## [REQUIREMENT]
Would you output the entries below only from the line containing "ATOM 9 N N ." through the line containing "ATOM 21 O O . PRO A 1 3 ?", exactly as they stand and with both ends included?
** Opening RECORD EXTRACTS block **
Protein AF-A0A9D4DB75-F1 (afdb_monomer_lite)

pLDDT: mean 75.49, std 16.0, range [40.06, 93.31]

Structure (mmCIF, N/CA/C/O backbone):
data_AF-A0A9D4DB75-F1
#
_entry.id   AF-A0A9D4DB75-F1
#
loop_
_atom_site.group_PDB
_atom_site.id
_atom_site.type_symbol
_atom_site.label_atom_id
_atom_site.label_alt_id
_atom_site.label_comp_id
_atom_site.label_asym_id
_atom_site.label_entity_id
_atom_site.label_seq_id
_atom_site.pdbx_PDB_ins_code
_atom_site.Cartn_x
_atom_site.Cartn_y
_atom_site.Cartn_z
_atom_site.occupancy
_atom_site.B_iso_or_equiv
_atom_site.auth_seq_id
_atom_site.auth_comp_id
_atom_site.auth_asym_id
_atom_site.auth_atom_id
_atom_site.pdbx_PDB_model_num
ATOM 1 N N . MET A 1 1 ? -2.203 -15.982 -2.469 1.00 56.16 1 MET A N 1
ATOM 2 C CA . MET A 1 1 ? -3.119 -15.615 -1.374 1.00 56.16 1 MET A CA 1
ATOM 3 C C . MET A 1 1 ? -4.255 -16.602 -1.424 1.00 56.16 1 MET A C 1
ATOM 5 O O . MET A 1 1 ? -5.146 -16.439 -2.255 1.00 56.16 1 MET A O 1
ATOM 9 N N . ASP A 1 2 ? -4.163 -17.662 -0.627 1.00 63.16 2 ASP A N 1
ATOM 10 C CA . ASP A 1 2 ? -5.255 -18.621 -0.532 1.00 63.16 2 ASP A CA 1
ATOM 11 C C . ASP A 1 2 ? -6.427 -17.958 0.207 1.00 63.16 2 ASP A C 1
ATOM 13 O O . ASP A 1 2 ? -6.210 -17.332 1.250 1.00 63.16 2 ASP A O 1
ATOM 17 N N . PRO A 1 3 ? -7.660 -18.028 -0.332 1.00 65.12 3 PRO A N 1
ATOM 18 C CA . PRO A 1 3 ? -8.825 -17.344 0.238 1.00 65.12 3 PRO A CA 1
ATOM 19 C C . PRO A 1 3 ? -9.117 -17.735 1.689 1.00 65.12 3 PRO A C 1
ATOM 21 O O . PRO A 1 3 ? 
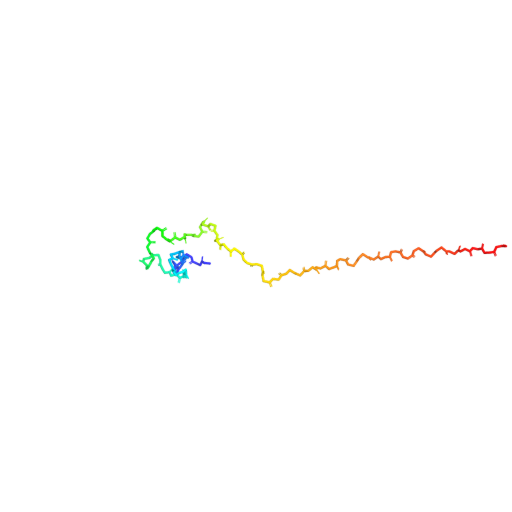-9.777 -16.987 2.398 1.00 65.12 3 PRO A O 1
ATOM 24 N N . GLU A 1 4 ? -8.641 -18.907 2.101 1.00 69.06 4 GLU A N 1
ATOM 25 C CA . GLU A 1 4 ? -8.893 -19.524 3.400 1.00 69.06 4 GLU A CA 1
ATOM 26 C C . GLU A 1 4 ? -8.163 -18.854 4.573 1.00 69.06 4 GLU A C 1
ATOM 28 O O . GLU A 1 4 ? -8.584 -19.019 5.713 1.00 69.06 4 GLU A O 1
ATOM 33 N N . TYR A 1 5 ? -7.099 -18.083 4.318 1.00 67.94 5 TYR A N 1
ATOM 34 C CA . TYR A 1 5 ? -6.305 -17.459 5.386 1.00 67.94 5 TYR A CA 1
ATOM 35 C C . TYR A 1 5 ? -6.646 -15.989 5.647 1.00 67.94 5 TYR A C 1
ATOM 37 O O . TYR A 1 5 ? -6.096 -15.414 6.582 1.00 67.94 5 TYR A O 1
ATOM 45 N N . GLU A 1 6 ? -7.500 -15.368 4.825 1.00 72.38 6 GLU A N 1
ATOM 46 C CA . GLU A 1 6 ? -7.968 -13.972 4.946 1.00 72.38 6 GLU A CA 1
ATOM 47 C C . GLU A 1 6 ? -6.885 -12.873 5.133 1.00 72.38 6 GLU A C 1
ATOM 49 O O . GLU A 1 6 ? -7.241 -11.710 5.328 1.00 72.38 6 GLU A O 1
ATOM 54 N N . CYS A 1 7 ? -5.574 -13.167 5.057 1.00 75.81 7 CYS A N 1
ATOM 55 C CA . CYS A 1 7 ? -4.541 -12.122 5.141 1.00 75.81 7 CYS A CA 1
ATOM 56 C C . CYS A 1 7 ? -4.635 -11.218 3.911 1.00 75.81 7 CYS A C 1
ATOM 58 O O . CYS A 1 7 ? -4.865 -11.663 2.786 1.00 75.81 7 CYS A O 1
ATOM 60 N N . GLY A 1 8 ? -4.442 -9.929 4.133 1.00 84.69 8 GLY A N 1
ATOM 61 C CA . GLY A 1 8 ? -4.519 -8.884 3.125 1.00 84.69 8 GLY A CA 1
ATOM 62 C C . GLY A 1 8 ? -3.672 -7.700 3.556 1.00 84.69 8 GLY A C 1
ATOM 63 O O . GLY A 1 8 ? -3.056 -7.712 4.626 1.00 84.69 8 GLY A O 1
ATOM 64 N N . TRP A 1 9 ? -3.573 -6.698 2.690 1.00 90.12 9 TRP A N 1
ATOM 65 C CA . TRP A 1 9 ? -2.665 -5.581 2.916 1.00 90.12 9 TRP A CA 1
ATOM 66 C C . TRP A 1 9 ? -3.390 -4.428 3.611 1.00 90.12 9 TRP A C 1
AT
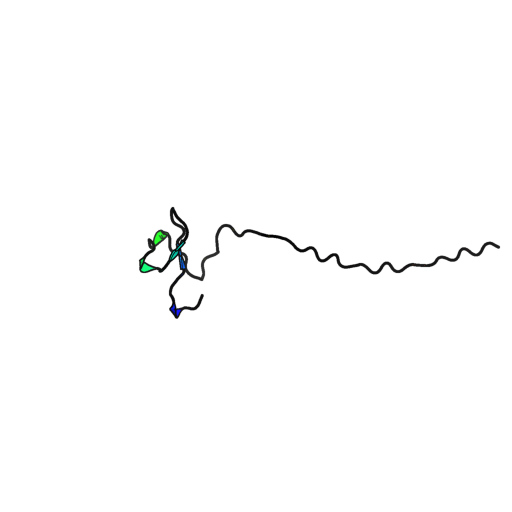OM 68 O O . TRP A 1 9 ? -4.381 -3.918 3.097 1.00 90.12 9 TRP A O 1
ATOM 78 N N . CYS A 1 10 ? -2.882 -4.005 4.766 1.00 91.31 10 CYS A N 1
ATOM 79 C CA . CYS A 1 10 ? -3.382 -2.855 5.512 1.00 91.31 10 CYS A CA 1
ATOM 80 C C . CYS A 1 10 ? -2.469 -1.650 5.234 1.00 91.31 10 CYS A C 1
ATOM 82 O O . CYS A 1 10 ? -1.287 -1.706 5.570 1.00 91.31 10 CYS A O 1
ATOM 84 N N . VAL A 1 11 ? -2.977 -0.583 4.603 1.00 90.19 11 VAL A N 1
ATOM 85 C CA . VAL A 1 11 ? -2.177 0.563 4.100 1.00 90.19 11 VAL A CA 1
ATOM 86 C C . VAL A 1 11 ? -2.008 1.734 5.072 1.00 90.19 11 VAL A C 1
ATOM 88 O O . VAL A 1 11 ? -1.463 2.759 4.669 1.00 90.19 11 VAL A O 1
ATOM 91 N N . GLY A 1 12 ? -2.470 1.612 6.318 1.00 82.94 12 GLY A N 1
ATOM 92 C CA . GLY A 1 12 ? -2.448 2.700 7.303 1.00 82.94 12 GLY A CA 1
ATOM 93 C C . GLY A 1 12 ? -1.045 3.225 7.660 1.00 82.94 12 GLY A C 1
ATOM 94 O O . GLY A 1 12 ? -0.044 2.944 7.003 1.00 82.94 12 GLY A O 1
ATOM 95 N N . ALA A 1 13 ? -0.938 3.974 8.764 1.00 74.00 13 ALA A N 1
ATOM 96 C CA . ALA A 1 13 ? 0.318 4.616 9.195 1.00 74.00 13 ALA A CA 1
ATOM 97 C C . ALA A 1 13 ? 1.512 3.651 9.368 1.00 74.00 13 ALA A C 1
ATOM 99 O O . ALA A 1 13 ? 2.668 4.071 9.371 1.00 74.00 13 ALA A O 1
ATOM 100 N N . SER A 1 14 ? 1.247 2.356 9.523 1.00 82.94 14 SER A N 1
ATOM 101 C CA . SER A 1 14 ? 2.245 1.290 9.482 1.00 82.94 14 SER A CA 1
ATOM 102 C C . SER A 1 14 ? 1.737 0.184 8.555 1.00 82.94 14 SER A C 1
ATOM 104 O O . SER A 1 14 ? 0.903 -0.615 8.983 1.00 82.94 14 SER A O 1
ATOM 106 N N . PRO A 1 15 ? 2.192 0.145 7.289 1.00 86.75 15 PRO A N 1
ATOM 107 C CA . PRO A 1 15 ? 1.718 -0.833 6.322 1.00 86.75 15 PRO A CA 1
ATOM 108 C C . PRO A 1 15 ? 2.126 -2.256 6.712 1.00 86.75 15 PRO A C 1
ATOM 110 O O . PRO A 1 15 ? 3.310 -2.521 6.928 1.00 86.75 15 PRO A O 1
ATOM 113 N N . THR A 1 16 ? 1.167 -3.179 6.804 1.00 90.56 16 THR A N 1
ATOM 114 C CA . THR A 1 16 ? 1.419 -4.578 7.207 1.00 90.56 16 THR A CA 1
ATOM 115 C C . THR A 1 16 ? 0.495 -5.555 6.467 1.00 90.56 16 THR A C 1
ATOM 117 O O . THR A 1 16 ? -0.598 -5.165 6.055 1.00 90.56 16 THR A O 1
ATOM 120 N N . CYS A 1 17 ? 0.895 -6.832 6.318 1.00 87.69 17 CYS A N 1
ATOM 121 C CA . CYS A 1 17 ? -0.096 -7.897 6.072 1.00 87.69 17 CYS A CA 1
ATOM 122 C C . CYS A 1 17 ? -0.693 -8.284 7.414 1.00 87.69 17 CYS A C 1
ATOM 124 O O . CYS A 1 17 ? 0.042 -8.636 8.339 1.00 87.69 17 CYS A O 1
ATOM 126 N N . SER A 1 18 ? -2.012 -8.224 7.505 1.00 88.12 18 SER A N 1
ATOM 127 C CA . SER A 1 18 ? -2.758 -8.629 8.689 1.00 88.12 18 SER A CA 1
ATOM 128 C C . SER A 1 18 ? -4.089 -9.243 8.261 1.00 88.12 18 SER A C 1
ATOM 130 O O . SER A 1 18 ? -4.385 -9.323 7.069 1.00 88.12 18 SER A O 1
ATOM 132 N N . LEU A 1 19 ? -4.890 -9.689 9.224 1.00 88.44 19 LEU A N 1
ATOM 133 C CA . LEU A 1 19 ? -6.268 -10.118 8.985 1.00 88.44 19 LEU A CA 1
ATOM 134 C C . LEU A 1 19 ? -7.187 -8.900 8.837 1.00 88.44 19 LEU A C 1
ATOM 136 O O . LEU A 1 19 ? -6.961 -7.879 9.489 1.00 88.44 19 LEU A O 1
ATOM 140 N N . GLN A 1 20 ? -8.263 -9.031 8.054 1.00 87.00 20 GLN A N 1
ATOM 141 C CA . GLN A 1 20 ? -9.199 -7.929 7.782 1.00 87.00 20 GLN A CA 1
ATOM 142 C C . GLN A 1 20 ? -9.775 -7.313 9.060 1.00 87.00 20 GLN A C 1
ATOM 144 O O . GLN A 1 20 ? -9.820 -6.098 9.200 1.00 87.00 20 GLN A O 1
ATOM 149 N N . ASN A 1 21 ? -10.157 -8.159 10.015 1.00 
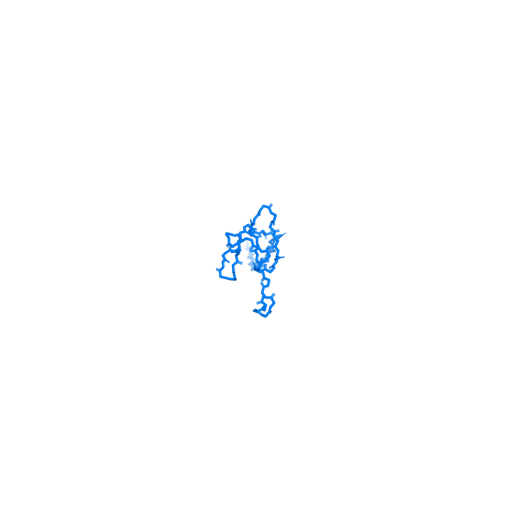88.19 21 ASN A N 1
ATOM 150 C CA . ASN A 1 21 ? -10.659 -7.775 11.338 1.00 88.19 21 ASN A CA 1
ATOM 151 C C . ASN A 1 21 ? -9.697 -6.836 12.095 1.00 88.19 21 ASN A C 1
ATOM 153 O O . ASN A 1 21 ? -10.143 -5.931 12.796 1.00 88.19 21 ASN A O 1
ATOM 157 N N . LEU A 1 22 ? -8.388 -7.043 11.942 1.00 89.50 22 LEU A N 1
ATOM 158 C CA . LEU A 1 22 ? -7.359 -6.312 12.681 1.00 89.50 22 LEU A CA 1
ATOM 159 C C . LEU A 1 22 ? -6.965 -4.995 11.999 1.00 89.50 22 LEU A C 1
ATOM 161 O O . LEU A 1 22 ? -6.181 -4.230 12.559 1.00 89.50 22 LEU A O 1
ATOM 165 N N . CYS A 1 23 ? -7.474 -4.739 10.794 1.00 89.12 23 CYS A N 1
ATOM 166 C CA . CYS A 1 23 ? -7.206 -3.532 10.028 1.00 89.12 23 CYS A CA 1
ATOM 167 C C . CYS A 1 23 ? -8.430 -2.602 10.067 1.00 89.12 23 CYS A C 1
ATOM 169 O O . CYS A 1 23 ? -9.562 -3.068 9.916 1.00 89.12 23 CYS A O 1
ATOM 171 N N . PRO A 1 24 ? -8.249 -1.279 10.227 1.00 90.81 24 PRO A N 1
ATOM 172 C CA . PRO A 1 24 ? -9.330 -0.328 10.006 1.00 90.81 24 PRO A CA 1
ATOM 173 C C . PRO A 1 24 ? -9.944 -0.
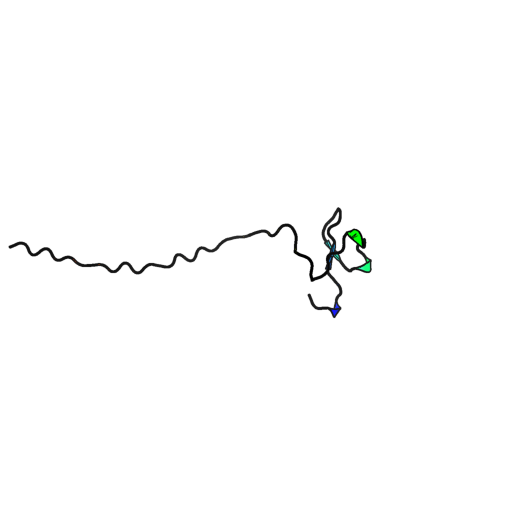516 8.615 1.00 90.81 24 PRO A C 1
ATOM 175 O O . PRO A 1 24 ? -9.228 -0.660 7.626 1.00 90.81 24 PRO A O 1
ATOM 178 N N . ALA A 1 25 ? -11.274 -0.472 8.516 1.00 86.38 25 ALA A N 1
ATOM 179 C CA . ALA A 1 25 ? -11.972 -0.739 7.256 1.00 86.38 25 ALA A CA 1
ATOM 180 C C . ALA A 1 25 ? -11.576 0.219 6.115 1.00 86.38 25 ALA A C 1
ATOM 182 O O . ALA A 1 25 ? -11.620 -0.172 4.953 1.00 86.38 25 ALA A O 1
ATOM 183 N N . SER A 1 26 ? -11.171 1.454 6.436 1.00 88.50 26 SER A N 1
ATOM 184 C CA . SER A 1 26 ? -10.672 2.440 5.466 1.00 88.50 26 SER A CA 1
ATOM 185 C C . SER A 1 26 ? -9.311 2.086 4.867 1.00 88.50 26 SER A C 1
ATOM 187 O O . SER A 1 26 ? -8.965 2.596 3.805 1.00 88.50 26 SER A O 1
ATOM 189 N N . ASP A 1 27 ? -8.549 1.231 5.546 1.00 91.19 27 ASP A N 1
ATOM 190 C CA . ASP A 1 27 ? -7.137 0.977 5.264 1.00 91.19 27 ASP A CA 1
ATOM 191 C C . ASP A 1 27 ? -6.921 -0.432 4.695 1.00 91.19 27 ASP A C 1
ATOM 193 O O . ASP A 1 27 ? -5.799 -0.805 4.355 1.00 91.19 27 ASP A O 1
ATOM 197 N N . TRP A 1 28 ? -7.980 -1.236 4.599 1.00 88.88 28 TRP A N 1
ATOM 198 C CA . TRP A 1 28 ? -7.909 -2.596 4.090 1.00 88.88 28 TRP A CA 1
ATOM 199 C C . TRP A 1 28 ? -7.936 -2.624 2.563 1.00 88.88 28 TRP A C 1
ATOM 201 O O . TRP A 1 28 ? -8.905 -2.190 1.939 1.00 88.88 28 TRP A O 1
ATOM 211 N N . LEU A 1 29 ? -6.899 -3.201 1.958 1.00 88.31 29 LEU A N 1
ATOM 212 C CA . LEU A 1 29 ? -6.873 -3.522 0.538 1.00 88.31 29 LEU A CA 1
ATOM 213 C C . LEU A 1 29 ? -7.164 -5.006 0.330 1.00 88.31 29 LEU A C 1
ATOM 215 O O . LEU A 1 29 ? -6.386 -5.879 0.729 1.00 88.31 29 LEU A O 1
ATOM 219 N N . ASP A 1 30 ? -8.277 -5.283 -0.343 1.00 78.88 30 ASP A N 1
ATOM 220 C CA . ASP A 1 30 ? -8.580 -6.626 -0.809 1.00 78.88 30 ASP A CA 1
ATOM 221 C C . ASP A 1 30 ? -7.726 -7.013 -2.034 1.00 78.88 30 ASP A C 1
ATOM 223 O O . ASP A 1 30 ? -6.998 -6.222 -2.630 1.00 78.88 30 ASP A O 1
ATOM 227 N N . ARG A 1 31 ? -7.822 -8.281 -2.423 1.00 77.56 31 ARG A N 1
ATOM 228 C CA . ARG A 1 31 ? -7.056 -8.906 -3.514 1.00 77.56 31 ARG A CA 1
ATOM 229 C C . ARG A 1 31 ? -7.331 -8.358 -4.926 1.00 77.56 31 ARG A C 1
ATOM 231 O O . ARG A 1 31 ? -6.600 -8.709 -5.846 1.00 77.56 31 ARG A O 1
ATOM 238 N N . SER A 1 32 ? -8.372 -7.551 -5.114 1.00 82.69 32 SER A N 1
ATOM 239 C CA . SER A 1 32 ? -8.650 -6.836 -6.366 1.00 82.69 32 SER A CA 1
ATOM 240 C C . SER A 1 32 ? -7.980 -5.459 -6.429 1.00 82.69 32 SER A C 1
ATOM 242 O O . SER A 1 32 ? -7.921 -4.856 -7.502 1.00 82.69 32 SER A O 1
ATOM 244 N N . ALA A 1 33 ? -7.443 -4.969 -5.308 1.00 84.88 33 ALA A N 1
ATOM 245 C CA . ALA A 1 33 ? -6.774 -3.681 -5.249 1.00 84.88 33 ALA A CA 1
ATOM 246 C C . ALA A 1 33 ? -5.418 -3.697 -5.973 1.00 84.88 33 ALA A C 1
ATOM 248 O O . ALA A 1 33 ? -4.669 -4.675 -5.953 1.00 84.88 33 ALA A O 1
ATOM 249 N N . VAL A 1 34 ? -5.070 -2.560 -6.577 1.00 88.81 34 VAL A N 1
ATOM 250 C CA . VAL A 1 34 ? -3.747 -2.348 -7.174 1.00 88.81 34 VAL A CA 1
ATOM 251 C C . VAL A 1 34 ? -2.722 -2.140 -6.060 1.00 88.81 34 VAL A C 1
ATOM 253 O O . VAL A 1 34 ? -2.896 -1.271 -5.206 1.00 88.81 34 VAL A O 1
ATOM 256 N N . CYS A 1 35 ? -1.630 -2.909 -6.079 1.00 86.00 35 CYS A N 1
ATOM 257 C CA . CYS A 1 35 ? -0.565 -2.764 -5.091 1.00 86.00 35 CYS A CA 1
ATOM 258 C C . CYS A 1 35 ? 0.166 -1.416 -5.246 1.00 86.00 35 CYS A C 1
ATOM 260 O O . CYS A 1 35 ? 0.653 -1.105 -6.340 1.00 86.00 35 CYS A O 1
ATOM 262 N N . PRO A 1 36 ? 0.300 -0.628 -4.166 1.00 85.06 36 PRO A N 1
ATOM 263 C CA . PRO A 1 36 ? 1.041 0.624 -4.205 1.00 85.06 36 PRO A CA 1
ATOM 264 C C . PRO A 1 36 ? 2.557 0.381 -4.190 1.00 85.06 36 PRO A C 1
ATOM 266 O O . PRO A 1 36 ? 3.042 -0.611 -3.651 1.00 85.06 36 PRO A O 1
ATOM 269 N N . ASN A 1 37 ? 3.309 1.342 -4.731 1.00 88.44 37 ASN A N 1
ATOM 270 C CA . ASN A 1 37 ? 4.775 1.405 -4.662 1.00 88.44 37 ASN A CA 1
ATOM 271 C C . ASN A 1 37 ? 5.514 0.135 -5.159 1.00 88.44 37 ASN A C 1
ATOM 273 O O . ASN A 1 37 ? 6.322 -0.437 -4.421 1.00 88.44 37 ASN A O 1
ATOM 277 N N . PRO A 1 38 ? 5.276 -0.321 -6.405 1.00 90.25 38 PRO A N 1
ATOM 278 C CA . PRO A 1 38 ? 6.049 -1.419 -6.974 1.00 90.25 38 PRO A CA 1
ATOM 279 C C . PRO A 1 38 ? 7.531 -1.037 -7.067 1.00 90.25 38 PRO A C 1
ATOM 281 O O . PRO A 1 38 ? 7.872 0.059 -7.514 1.00 90.25 38 PRO A O 1
ATOM 284 N N . GLN A 1 39 ? 8.420 -1.951 -6.674 1.00 93.31 39 GLN A N 1
ATOM 285 C CA . GLN A 1 39 ? 9.866 -1.728 -6.717 1.00 93.31 39 GLN A CA 1
ATOM 286 C C . GLN A 1 39 ? 10.567 -2.754 -7.600 1.00 93.31 39 GLN A C 1
ATOM 288 O O . GLN A 1 39 ? 10.346 -3.959 -7.490 1.00 93.31 39 GLN A O 1
ATOM 293 N N . ILE A 1 40 ? 11.445 -2.259 -8.471 1.00 91.69 40 ILE A N 1
ATOM 294 C CA . ILE A 1 40 ? 12.285 -3.088 -9.333 1.00 91.69 40 ILE A CA 1
ATOM 295 C C . ILE A 1 40 ? 13.614 -3.311 -8.613 1.00 91.69 40 ILE A C 1
ATOM 297 O O . ILE A 1 40 ? 14.408 -2.386 -8.475 1.00 91.69 40 ILE A O 1
ATOM 301 N N . LEU A 1 41 ? 13.868 -4.546 -8.176 1.00 91.50 41 LEU A N 1
ATOM 302 C CA . LEU A 1 41 ? 15.121 -4.907 -7.497 1.00 91.50 41 LEU A CA 1
ATOM 303 C C . LEU A 1 41 ? 16.295 -5.112 -8.469 1.00 91.50 41 LEU A C 1
ATOM 305 O O . LEU A 1 41 ? 17.455 -5.053 -8.073 1.00 91.50 41 LEU A O 1
ATOM 309 N N . GLY A 1 42 ? 16.011 -5.356 -9.747 1.00 89.38 42 GLY A N 1
ATOM 310 C CA . GLY A 1 42 ? 17.028 -5.487 -10.781 1.00 89.38 42 GLY A CA 1
ATOM 311 C C . GLY A 1 42 ? 16.426 -5.821 -12.140 1.00 89.38 42 GLY A C 1
ATOM 312 O O . GLY A 1 42 ? 15.416 -6.516 -12.232 1.00 89.38 42 GLY A O 1
ATOM 313 N N . VAL A 1 43 ? 17.072 -5.341 -13.201 1.00 88.38 43 VAL A N 1
ATOM 314 C CA . VAL A 1 43 ? 16.717 -5.653 -14.589 1.00 88.38 43 VAL A CA 1
ATOM 315 C C . VAL A 1 43 ? 17.846 -6.478 -15.189 1.00 88.38 43 VAL A C 1
ATOM 317 O O . VAL A 1 43 ? 18.981 -6.015 -15.281 1.00 88.38 43 VAL A O 1
ATOM 320 N N . ARG A 1 44 ? 17.551 -7.714 -15.603 1.00 85.62 44 ARG A N 1
ATOM 321 C CA . ARG A 1 44 ? 18.503 -8.517 -16.377 1.00 85.62 44 ARG A CA 1
ATOM 322 C C . ARG A 1 44 ? 18.300 -8.218 -17.855 1.00 85.62 44 ARG A C 1
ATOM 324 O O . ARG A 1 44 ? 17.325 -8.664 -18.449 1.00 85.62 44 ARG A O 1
** Closing RECORD EXTRACTS block **
## [RESULT FOR THIS EXERCISE]
ATOM 9 N N . ASP A 1 2 ? -4.163 -17.662 -0.627 1.00 63.16 2 ASP A N 1
ATOM 10 C CA . ASP A 1 2 ? -5.255 -18.621 -0.532 1.00 63.16 2 ASP A CA 1
ATOM 11 C C . ASP A 1 2 ? -6.427 -17.958 0.207 1.00 63.16 2 ASP A C 1
ATOM 13 O O . ASP A 1 2 ? -6.210 -17.332 1.250 1.00 63.16 2 ASP A O 1
ATOM 17 N N . PRO A 1 3 ? -7.660 -18.028 -0.332 1.00 65.12 3 PRO A N 1
ATOM 18 C CA . PRO A 1 3 ? -8.825 -17.344 0.238 1.00 65.12 3 PRO A CA 1
ATOM 19 C C . PRO A 1 3 ? -9.117 -17.735 1.689 1.00 65.12 3 PRO A C 1
ATOM 21 O O . PRO A 1 3 ? 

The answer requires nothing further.